**Aim of the task:** Restate, exactly as written, the entries below from the line that holds "ATOM 217 C C" through the line that holds "ATOM 249 O O". Pictures are not part of the copy.

Data records:

· · · ·

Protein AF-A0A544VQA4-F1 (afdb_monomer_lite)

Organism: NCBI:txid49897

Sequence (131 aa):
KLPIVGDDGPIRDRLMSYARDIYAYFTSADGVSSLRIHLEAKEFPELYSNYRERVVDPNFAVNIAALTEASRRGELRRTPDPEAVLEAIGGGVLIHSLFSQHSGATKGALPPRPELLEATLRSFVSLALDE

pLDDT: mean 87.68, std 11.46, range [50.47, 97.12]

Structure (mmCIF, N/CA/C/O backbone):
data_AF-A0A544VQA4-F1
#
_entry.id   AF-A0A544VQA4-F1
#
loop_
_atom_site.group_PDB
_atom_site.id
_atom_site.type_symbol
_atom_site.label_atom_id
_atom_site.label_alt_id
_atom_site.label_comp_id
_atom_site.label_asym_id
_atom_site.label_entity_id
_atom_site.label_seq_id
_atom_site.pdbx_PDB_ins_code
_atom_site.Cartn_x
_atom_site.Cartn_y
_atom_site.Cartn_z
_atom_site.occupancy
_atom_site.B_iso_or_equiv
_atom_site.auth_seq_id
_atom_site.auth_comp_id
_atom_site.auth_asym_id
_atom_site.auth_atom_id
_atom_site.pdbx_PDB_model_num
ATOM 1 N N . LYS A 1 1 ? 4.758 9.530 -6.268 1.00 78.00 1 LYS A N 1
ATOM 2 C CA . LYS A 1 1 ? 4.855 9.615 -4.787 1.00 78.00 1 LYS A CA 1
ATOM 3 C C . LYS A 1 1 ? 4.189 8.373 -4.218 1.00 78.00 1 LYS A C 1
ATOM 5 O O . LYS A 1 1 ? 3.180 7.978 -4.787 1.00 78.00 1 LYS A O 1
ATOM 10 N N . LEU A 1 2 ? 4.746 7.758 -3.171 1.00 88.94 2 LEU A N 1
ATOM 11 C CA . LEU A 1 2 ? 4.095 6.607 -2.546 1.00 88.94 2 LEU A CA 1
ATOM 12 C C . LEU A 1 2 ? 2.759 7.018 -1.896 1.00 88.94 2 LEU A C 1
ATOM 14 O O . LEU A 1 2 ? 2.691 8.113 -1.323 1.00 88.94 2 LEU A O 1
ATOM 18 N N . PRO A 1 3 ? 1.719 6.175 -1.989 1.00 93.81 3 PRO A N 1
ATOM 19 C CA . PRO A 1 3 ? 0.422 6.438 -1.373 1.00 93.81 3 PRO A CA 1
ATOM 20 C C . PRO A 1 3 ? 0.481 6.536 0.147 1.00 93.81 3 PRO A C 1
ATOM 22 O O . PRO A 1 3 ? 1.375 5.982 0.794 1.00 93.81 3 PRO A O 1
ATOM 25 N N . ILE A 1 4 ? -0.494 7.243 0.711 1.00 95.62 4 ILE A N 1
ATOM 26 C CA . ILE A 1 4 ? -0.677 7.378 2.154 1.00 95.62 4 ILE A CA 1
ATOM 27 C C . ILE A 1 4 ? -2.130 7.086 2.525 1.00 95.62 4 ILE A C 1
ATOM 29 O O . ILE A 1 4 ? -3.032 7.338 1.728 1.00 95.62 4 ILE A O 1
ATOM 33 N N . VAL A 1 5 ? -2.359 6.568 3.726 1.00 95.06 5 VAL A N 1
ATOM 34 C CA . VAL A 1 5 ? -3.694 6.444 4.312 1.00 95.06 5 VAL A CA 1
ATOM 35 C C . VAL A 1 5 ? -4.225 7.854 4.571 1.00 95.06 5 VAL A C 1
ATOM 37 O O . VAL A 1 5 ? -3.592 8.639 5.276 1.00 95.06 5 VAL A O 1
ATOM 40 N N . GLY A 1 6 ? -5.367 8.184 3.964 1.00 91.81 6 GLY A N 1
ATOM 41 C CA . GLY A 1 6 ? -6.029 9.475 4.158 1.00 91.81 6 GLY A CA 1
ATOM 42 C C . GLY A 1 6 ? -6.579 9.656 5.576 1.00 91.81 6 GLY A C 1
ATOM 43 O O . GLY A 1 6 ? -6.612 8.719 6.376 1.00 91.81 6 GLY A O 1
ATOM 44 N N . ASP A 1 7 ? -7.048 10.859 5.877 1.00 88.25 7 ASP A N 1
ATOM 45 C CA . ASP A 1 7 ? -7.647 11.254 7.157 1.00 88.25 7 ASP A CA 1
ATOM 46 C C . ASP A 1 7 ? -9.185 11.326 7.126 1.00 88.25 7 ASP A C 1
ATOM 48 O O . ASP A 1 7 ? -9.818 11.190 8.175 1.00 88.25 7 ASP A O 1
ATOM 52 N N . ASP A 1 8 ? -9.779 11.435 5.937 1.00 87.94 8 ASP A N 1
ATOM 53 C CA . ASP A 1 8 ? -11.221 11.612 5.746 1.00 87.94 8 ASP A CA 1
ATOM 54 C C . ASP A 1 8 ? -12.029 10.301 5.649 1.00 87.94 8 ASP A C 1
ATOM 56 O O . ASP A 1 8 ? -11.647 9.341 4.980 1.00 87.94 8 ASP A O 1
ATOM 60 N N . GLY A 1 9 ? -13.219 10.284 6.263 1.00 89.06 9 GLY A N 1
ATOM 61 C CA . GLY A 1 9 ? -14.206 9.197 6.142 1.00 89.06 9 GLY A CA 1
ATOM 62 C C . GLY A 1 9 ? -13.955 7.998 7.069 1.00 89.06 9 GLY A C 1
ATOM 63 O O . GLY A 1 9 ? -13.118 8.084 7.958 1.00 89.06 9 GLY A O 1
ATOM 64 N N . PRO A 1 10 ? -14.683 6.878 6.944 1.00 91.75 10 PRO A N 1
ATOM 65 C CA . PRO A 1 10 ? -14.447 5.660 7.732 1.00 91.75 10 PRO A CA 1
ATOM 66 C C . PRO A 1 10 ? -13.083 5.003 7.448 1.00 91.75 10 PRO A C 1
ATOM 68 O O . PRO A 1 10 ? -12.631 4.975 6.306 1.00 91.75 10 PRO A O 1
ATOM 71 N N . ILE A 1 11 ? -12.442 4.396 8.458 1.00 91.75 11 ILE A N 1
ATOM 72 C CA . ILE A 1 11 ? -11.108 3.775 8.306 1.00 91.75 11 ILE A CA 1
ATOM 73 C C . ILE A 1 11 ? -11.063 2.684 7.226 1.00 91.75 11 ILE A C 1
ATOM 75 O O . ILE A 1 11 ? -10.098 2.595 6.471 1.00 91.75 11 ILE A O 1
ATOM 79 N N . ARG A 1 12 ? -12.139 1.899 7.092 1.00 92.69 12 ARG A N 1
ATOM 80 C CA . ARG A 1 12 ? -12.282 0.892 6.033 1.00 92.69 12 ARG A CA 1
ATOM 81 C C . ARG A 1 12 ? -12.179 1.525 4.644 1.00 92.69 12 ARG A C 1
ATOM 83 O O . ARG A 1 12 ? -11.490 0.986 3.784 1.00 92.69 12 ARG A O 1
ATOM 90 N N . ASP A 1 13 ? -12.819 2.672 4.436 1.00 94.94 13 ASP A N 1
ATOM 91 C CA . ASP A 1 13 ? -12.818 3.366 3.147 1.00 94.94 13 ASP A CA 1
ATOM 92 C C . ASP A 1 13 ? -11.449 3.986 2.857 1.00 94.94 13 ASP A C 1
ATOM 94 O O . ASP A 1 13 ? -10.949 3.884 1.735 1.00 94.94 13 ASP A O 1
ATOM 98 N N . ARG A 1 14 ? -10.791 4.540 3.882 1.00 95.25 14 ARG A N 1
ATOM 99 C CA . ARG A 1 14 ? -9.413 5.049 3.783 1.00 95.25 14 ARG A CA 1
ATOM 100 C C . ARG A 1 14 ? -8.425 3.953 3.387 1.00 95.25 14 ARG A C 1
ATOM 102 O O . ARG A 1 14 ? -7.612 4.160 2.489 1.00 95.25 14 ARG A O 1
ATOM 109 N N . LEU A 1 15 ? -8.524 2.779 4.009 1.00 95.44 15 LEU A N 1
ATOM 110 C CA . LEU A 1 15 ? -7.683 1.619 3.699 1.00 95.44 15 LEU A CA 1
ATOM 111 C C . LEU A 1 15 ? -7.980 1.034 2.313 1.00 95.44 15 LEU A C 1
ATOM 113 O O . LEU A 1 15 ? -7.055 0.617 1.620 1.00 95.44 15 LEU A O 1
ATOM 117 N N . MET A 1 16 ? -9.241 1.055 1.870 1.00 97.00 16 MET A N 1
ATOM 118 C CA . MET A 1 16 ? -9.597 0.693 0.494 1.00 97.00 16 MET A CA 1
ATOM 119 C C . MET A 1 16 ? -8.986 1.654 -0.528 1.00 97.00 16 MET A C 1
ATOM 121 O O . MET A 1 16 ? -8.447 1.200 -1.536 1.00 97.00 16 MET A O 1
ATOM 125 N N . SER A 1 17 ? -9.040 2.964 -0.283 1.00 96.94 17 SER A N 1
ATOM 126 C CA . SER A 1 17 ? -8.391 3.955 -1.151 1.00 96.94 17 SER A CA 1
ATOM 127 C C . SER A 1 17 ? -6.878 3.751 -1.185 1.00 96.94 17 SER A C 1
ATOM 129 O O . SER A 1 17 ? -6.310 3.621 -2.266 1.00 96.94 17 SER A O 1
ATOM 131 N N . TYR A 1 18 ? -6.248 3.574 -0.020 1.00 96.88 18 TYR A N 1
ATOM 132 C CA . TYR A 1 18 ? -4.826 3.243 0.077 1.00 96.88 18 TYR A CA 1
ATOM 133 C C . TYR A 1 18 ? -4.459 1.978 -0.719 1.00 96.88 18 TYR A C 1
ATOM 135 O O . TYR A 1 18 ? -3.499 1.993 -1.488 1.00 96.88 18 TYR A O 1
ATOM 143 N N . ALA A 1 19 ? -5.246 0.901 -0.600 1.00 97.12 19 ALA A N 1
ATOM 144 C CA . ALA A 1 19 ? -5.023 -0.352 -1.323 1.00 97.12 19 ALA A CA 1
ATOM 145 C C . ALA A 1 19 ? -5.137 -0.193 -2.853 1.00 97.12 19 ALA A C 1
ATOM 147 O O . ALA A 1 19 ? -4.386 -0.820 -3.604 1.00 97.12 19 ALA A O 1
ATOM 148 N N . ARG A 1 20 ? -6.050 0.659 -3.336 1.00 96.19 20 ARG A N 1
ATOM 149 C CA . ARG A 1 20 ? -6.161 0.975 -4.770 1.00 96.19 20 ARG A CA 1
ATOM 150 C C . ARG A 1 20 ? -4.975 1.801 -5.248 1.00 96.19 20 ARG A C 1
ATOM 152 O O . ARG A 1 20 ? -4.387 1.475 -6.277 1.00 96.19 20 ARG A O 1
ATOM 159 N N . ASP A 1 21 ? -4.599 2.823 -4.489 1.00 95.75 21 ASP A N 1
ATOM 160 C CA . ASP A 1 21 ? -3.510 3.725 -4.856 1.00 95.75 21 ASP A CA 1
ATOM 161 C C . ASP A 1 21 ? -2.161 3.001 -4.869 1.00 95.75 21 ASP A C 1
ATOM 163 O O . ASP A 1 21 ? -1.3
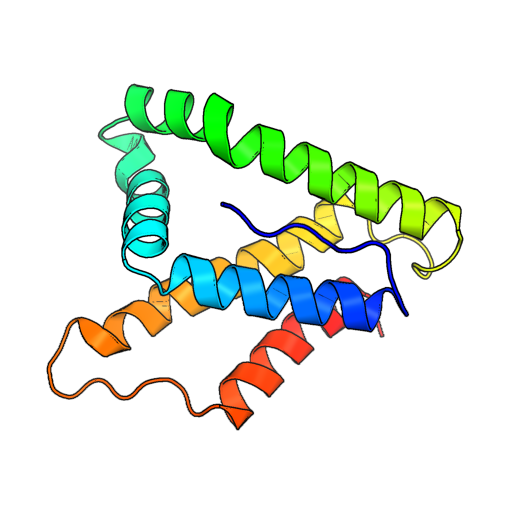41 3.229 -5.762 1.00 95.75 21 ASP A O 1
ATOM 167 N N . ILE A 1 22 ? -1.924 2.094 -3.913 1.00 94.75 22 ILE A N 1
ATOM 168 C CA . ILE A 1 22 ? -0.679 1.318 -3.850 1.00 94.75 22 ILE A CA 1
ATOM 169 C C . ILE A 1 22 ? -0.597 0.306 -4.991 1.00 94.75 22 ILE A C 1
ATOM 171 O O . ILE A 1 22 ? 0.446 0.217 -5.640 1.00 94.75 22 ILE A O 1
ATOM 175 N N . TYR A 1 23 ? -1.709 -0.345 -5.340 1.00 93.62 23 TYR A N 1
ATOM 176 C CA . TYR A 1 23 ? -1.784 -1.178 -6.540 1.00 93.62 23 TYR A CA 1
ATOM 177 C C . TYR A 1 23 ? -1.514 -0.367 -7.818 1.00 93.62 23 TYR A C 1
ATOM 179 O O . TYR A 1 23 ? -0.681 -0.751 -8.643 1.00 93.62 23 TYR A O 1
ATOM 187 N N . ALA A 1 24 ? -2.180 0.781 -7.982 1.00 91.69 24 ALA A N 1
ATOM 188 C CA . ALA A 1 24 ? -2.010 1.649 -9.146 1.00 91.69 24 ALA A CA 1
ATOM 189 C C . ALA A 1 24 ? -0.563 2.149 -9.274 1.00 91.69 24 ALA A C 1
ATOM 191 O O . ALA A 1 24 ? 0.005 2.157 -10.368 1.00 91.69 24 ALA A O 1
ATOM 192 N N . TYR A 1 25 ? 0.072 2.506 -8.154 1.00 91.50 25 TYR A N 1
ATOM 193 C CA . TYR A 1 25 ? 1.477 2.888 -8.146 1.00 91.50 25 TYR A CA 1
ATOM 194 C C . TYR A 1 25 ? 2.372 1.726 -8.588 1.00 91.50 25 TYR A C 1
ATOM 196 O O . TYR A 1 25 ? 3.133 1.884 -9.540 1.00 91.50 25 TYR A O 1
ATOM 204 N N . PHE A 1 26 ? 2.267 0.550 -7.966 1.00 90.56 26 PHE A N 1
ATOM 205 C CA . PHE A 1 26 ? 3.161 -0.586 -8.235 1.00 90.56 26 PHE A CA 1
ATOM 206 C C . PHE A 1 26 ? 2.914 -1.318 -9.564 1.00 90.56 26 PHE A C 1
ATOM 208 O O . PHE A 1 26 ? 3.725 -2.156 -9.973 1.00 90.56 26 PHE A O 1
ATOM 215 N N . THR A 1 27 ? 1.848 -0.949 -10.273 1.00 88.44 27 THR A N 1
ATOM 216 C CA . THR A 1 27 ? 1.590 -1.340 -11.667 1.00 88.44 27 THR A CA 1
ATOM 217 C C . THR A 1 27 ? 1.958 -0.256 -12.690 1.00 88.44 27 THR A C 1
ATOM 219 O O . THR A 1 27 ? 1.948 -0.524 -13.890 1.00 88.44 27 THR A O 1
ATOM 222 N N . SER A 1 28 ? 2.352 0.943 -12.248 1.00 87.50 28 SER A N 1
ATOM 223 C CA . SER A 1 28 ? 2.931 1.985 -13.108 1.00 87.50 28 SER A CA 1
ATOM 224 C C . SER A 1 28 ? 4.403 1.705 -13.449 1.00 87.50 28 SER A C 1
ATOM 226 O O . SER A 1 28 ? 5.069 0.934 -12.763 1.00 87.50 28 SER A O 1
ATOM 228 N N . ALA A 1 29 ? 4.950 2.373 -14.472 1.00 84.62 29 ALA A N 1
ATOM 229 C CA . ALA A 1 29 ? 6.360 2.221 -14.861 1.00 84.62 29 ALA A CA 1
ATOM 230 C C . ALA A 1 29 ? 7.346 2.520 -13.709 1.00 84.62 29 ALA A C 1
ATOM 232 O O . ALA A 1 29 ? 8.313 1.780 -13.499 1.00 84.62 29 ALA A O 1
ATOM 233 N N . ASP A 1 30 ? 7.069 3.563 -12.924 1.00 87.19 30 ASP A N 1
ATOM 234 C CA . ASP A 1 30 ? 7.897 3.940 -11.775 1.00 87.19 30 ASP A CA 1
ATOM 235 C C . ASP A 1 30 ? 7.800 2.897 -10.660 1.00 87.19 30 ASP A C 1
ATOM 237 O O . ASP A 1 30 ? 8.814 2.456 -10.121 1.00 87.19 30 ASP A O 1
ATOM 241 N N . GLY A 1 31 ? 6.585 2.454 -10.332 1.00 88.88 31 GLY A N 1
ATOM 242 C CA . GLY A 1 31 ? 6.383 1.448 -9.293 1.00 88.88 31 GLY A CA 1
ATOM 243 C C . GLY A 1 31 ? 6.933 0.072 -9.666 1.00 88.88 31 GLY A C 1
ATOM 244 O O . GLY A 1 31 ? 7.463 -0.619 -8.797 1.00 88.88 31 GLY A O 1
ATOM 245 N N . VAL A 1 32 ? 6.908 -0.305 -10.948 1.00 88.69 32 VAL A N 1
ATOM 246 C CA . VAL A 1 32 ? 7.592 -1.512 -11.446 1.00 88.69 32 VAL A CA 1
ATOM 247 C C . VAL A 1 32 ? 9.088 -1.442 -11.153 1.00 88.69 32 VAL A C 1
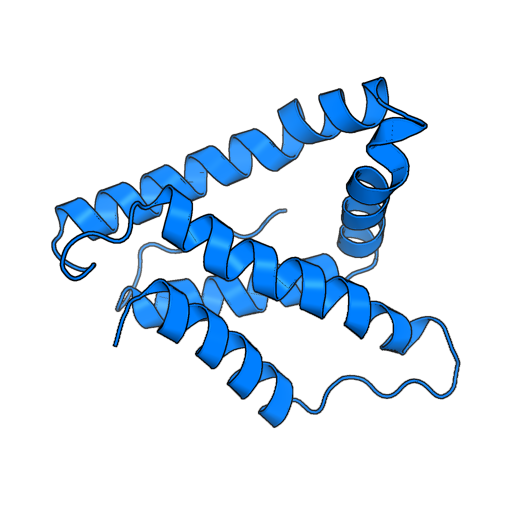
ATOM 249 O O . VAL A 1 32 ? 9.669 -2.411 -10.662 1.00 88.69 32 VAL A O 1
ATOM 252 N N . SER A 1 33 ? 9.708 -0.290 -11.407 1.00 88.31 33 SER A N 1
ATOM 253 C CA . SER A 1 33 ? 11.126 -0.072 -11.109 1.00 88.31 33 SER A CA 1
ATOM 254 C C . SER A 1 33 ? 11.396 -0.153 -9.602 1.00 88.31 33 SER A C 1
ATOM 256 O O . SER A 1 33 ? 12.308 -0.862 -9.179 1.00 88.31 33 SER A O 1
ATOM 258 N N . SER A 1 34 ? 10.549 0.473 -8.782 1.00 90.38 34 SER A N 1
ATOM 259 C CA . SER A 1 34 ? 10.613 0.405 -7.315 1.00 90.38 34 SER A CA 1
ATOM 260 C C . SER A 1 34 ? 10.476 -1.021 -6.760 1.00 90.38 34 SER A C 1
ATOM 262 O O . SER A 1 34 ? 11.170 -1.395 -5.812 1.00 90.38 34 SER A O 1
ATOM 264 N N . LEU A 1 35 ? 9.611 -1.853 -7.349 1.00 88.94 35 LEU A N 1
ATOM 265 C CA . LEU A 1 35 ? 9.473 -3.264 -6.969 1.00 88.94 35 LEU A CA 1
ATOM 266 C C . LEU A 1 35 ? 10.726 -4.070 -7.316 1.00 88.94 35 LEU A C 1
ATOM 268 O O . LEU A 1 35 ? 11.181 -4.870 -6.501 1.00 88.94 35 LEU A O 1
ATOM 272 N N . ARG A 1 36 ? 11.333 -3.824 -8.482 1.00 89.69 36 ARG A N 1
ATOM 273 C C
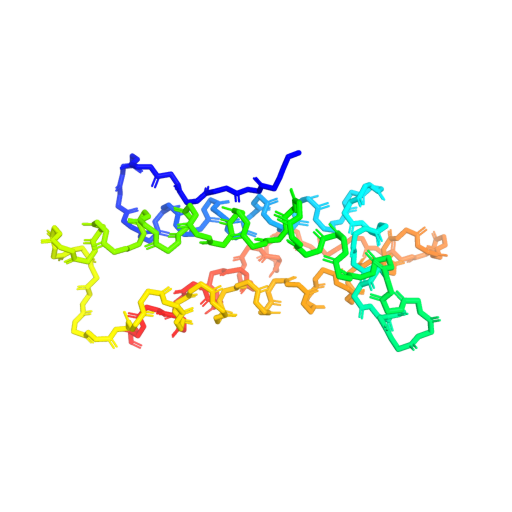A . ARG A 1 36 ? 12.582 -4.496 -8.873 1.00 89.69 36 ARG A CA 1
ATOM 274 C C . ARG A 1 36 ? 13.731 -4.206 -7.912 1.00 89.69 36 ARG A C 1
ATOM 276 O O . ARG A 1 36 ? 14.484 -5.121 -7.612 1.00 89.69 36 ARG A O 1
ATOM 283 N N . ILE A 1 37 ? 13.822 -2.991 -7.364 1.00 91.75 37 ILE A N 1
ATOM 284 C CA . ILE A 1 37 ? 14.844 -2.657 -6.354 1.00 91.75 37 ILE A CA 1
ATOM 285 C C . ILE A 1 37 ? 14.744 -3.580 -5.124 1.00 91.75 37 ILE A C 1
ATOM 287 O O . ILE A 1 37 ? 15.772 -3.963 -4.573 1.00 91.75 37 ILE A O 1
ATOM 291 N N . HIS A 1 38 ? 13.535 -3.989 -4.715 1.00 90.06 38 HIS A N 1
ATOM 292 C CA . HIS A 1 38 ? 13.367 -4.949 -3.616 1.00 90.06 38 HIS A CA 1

· · · ·

**Finished exercise:**
ATOM 217 C C . THR A 1 27 ? 1.958 -0.256 -12.690 1.00 88.44 27 THR A C 1
ATOM 219 O O . THR A 1 27 ? 1.948 -0.524 -13.890 1.00 88.44 27 THR A O 1
ATOM 222 N N . SER A 1 28 ? 2.352 0.943 -12.248 1.00 87.50 28 SER A N 1
ATOM 223 C CA . SER A 1 28 ? 2.931 1.985 -13.108 1.00 87.50 28 SER A CA 1
ATOM 224 C C . SER A 1 28 ? 4.403 1.705 -13.449 1.00 87.50 28 SER A C 1
ATOM 226 O O . SER A 1 28 ? 5.069 0.934 -12.763 1.00 87.50 28 SER A O 1
ATOM 228 N N . ALA A 1 29 ? 4.950 2.373 -14.472 1.00 84.62 29 ALA A N 1
ATOM 229 C CA . ALA A 1 29 ? 6.360 2.221 -14.861 1.00 84.62 29 ALA A CA 1
ATOM 230 C C . ALA A 1 29 ? 7.346 2.520 -13.709 1.00 84.62 29 ALA A C 1
ATOM 232 O O . ALA A 1 29 ? 8.313 1.780 -13.499 1.00 84.62 29 ALA A O 1
ATOM 233 N N . ASP A 1 30 ? 7.069 3.563 -12.924 1.00 87.19 30 ASP A N 1
ATOM 234 C CA . ASP A 1 30 ? 7.897 3.940 -11.775 1.00 87.19 30 ASP A CA 1
ATOM 235 C C . ASP A 1 30 ? 7.800 2.897 -10.660 1.00 87.19 30 ASP A C 1
ATOM 237 O O . ASP A 1 30 ? 8.814 2.456 -10.121 1.00 87.19 30 ASP A O 1
ATOM 241 N N . GLY A 1 31 ? 6.585 2.454 -10.332 1.00 88.88 31 GLY A N 1
ATOM 242 C CA . GLY A 1 31 ? 6.383 1.448 -9.293 1.00 88.88 31 GLY A CA 1
ATOM 243 C C . GLY A 1 31 ? 6.933 0.072 -9.666 1.00 88.88 31 GLY A C 1
ATOM 244 O O . GLY A 1 31 ? 7.463 -0.619 -8.797 1.00 88.88 31 GLY A O 1
ATOM 245 N N . VAL A 1 32 ? 6.908 -0.305 -10.948 1.00 88.69 32 VAL A N 1
ATOM 246 C CA . VAL A 1 32 ? 7.592 -1.512 -11.446 1.00 88.69 32 VAL A CA 1
ATOM 247 C C . VAL A 1 32 ? 9.088 -1.442 -11.153 1.00 88.69 32 VAL A C 1
ATOM 249 O O . VAL A 1 32 ? 9.669 -2.411 -10.662 1.00 88.69 32 VAL A O 1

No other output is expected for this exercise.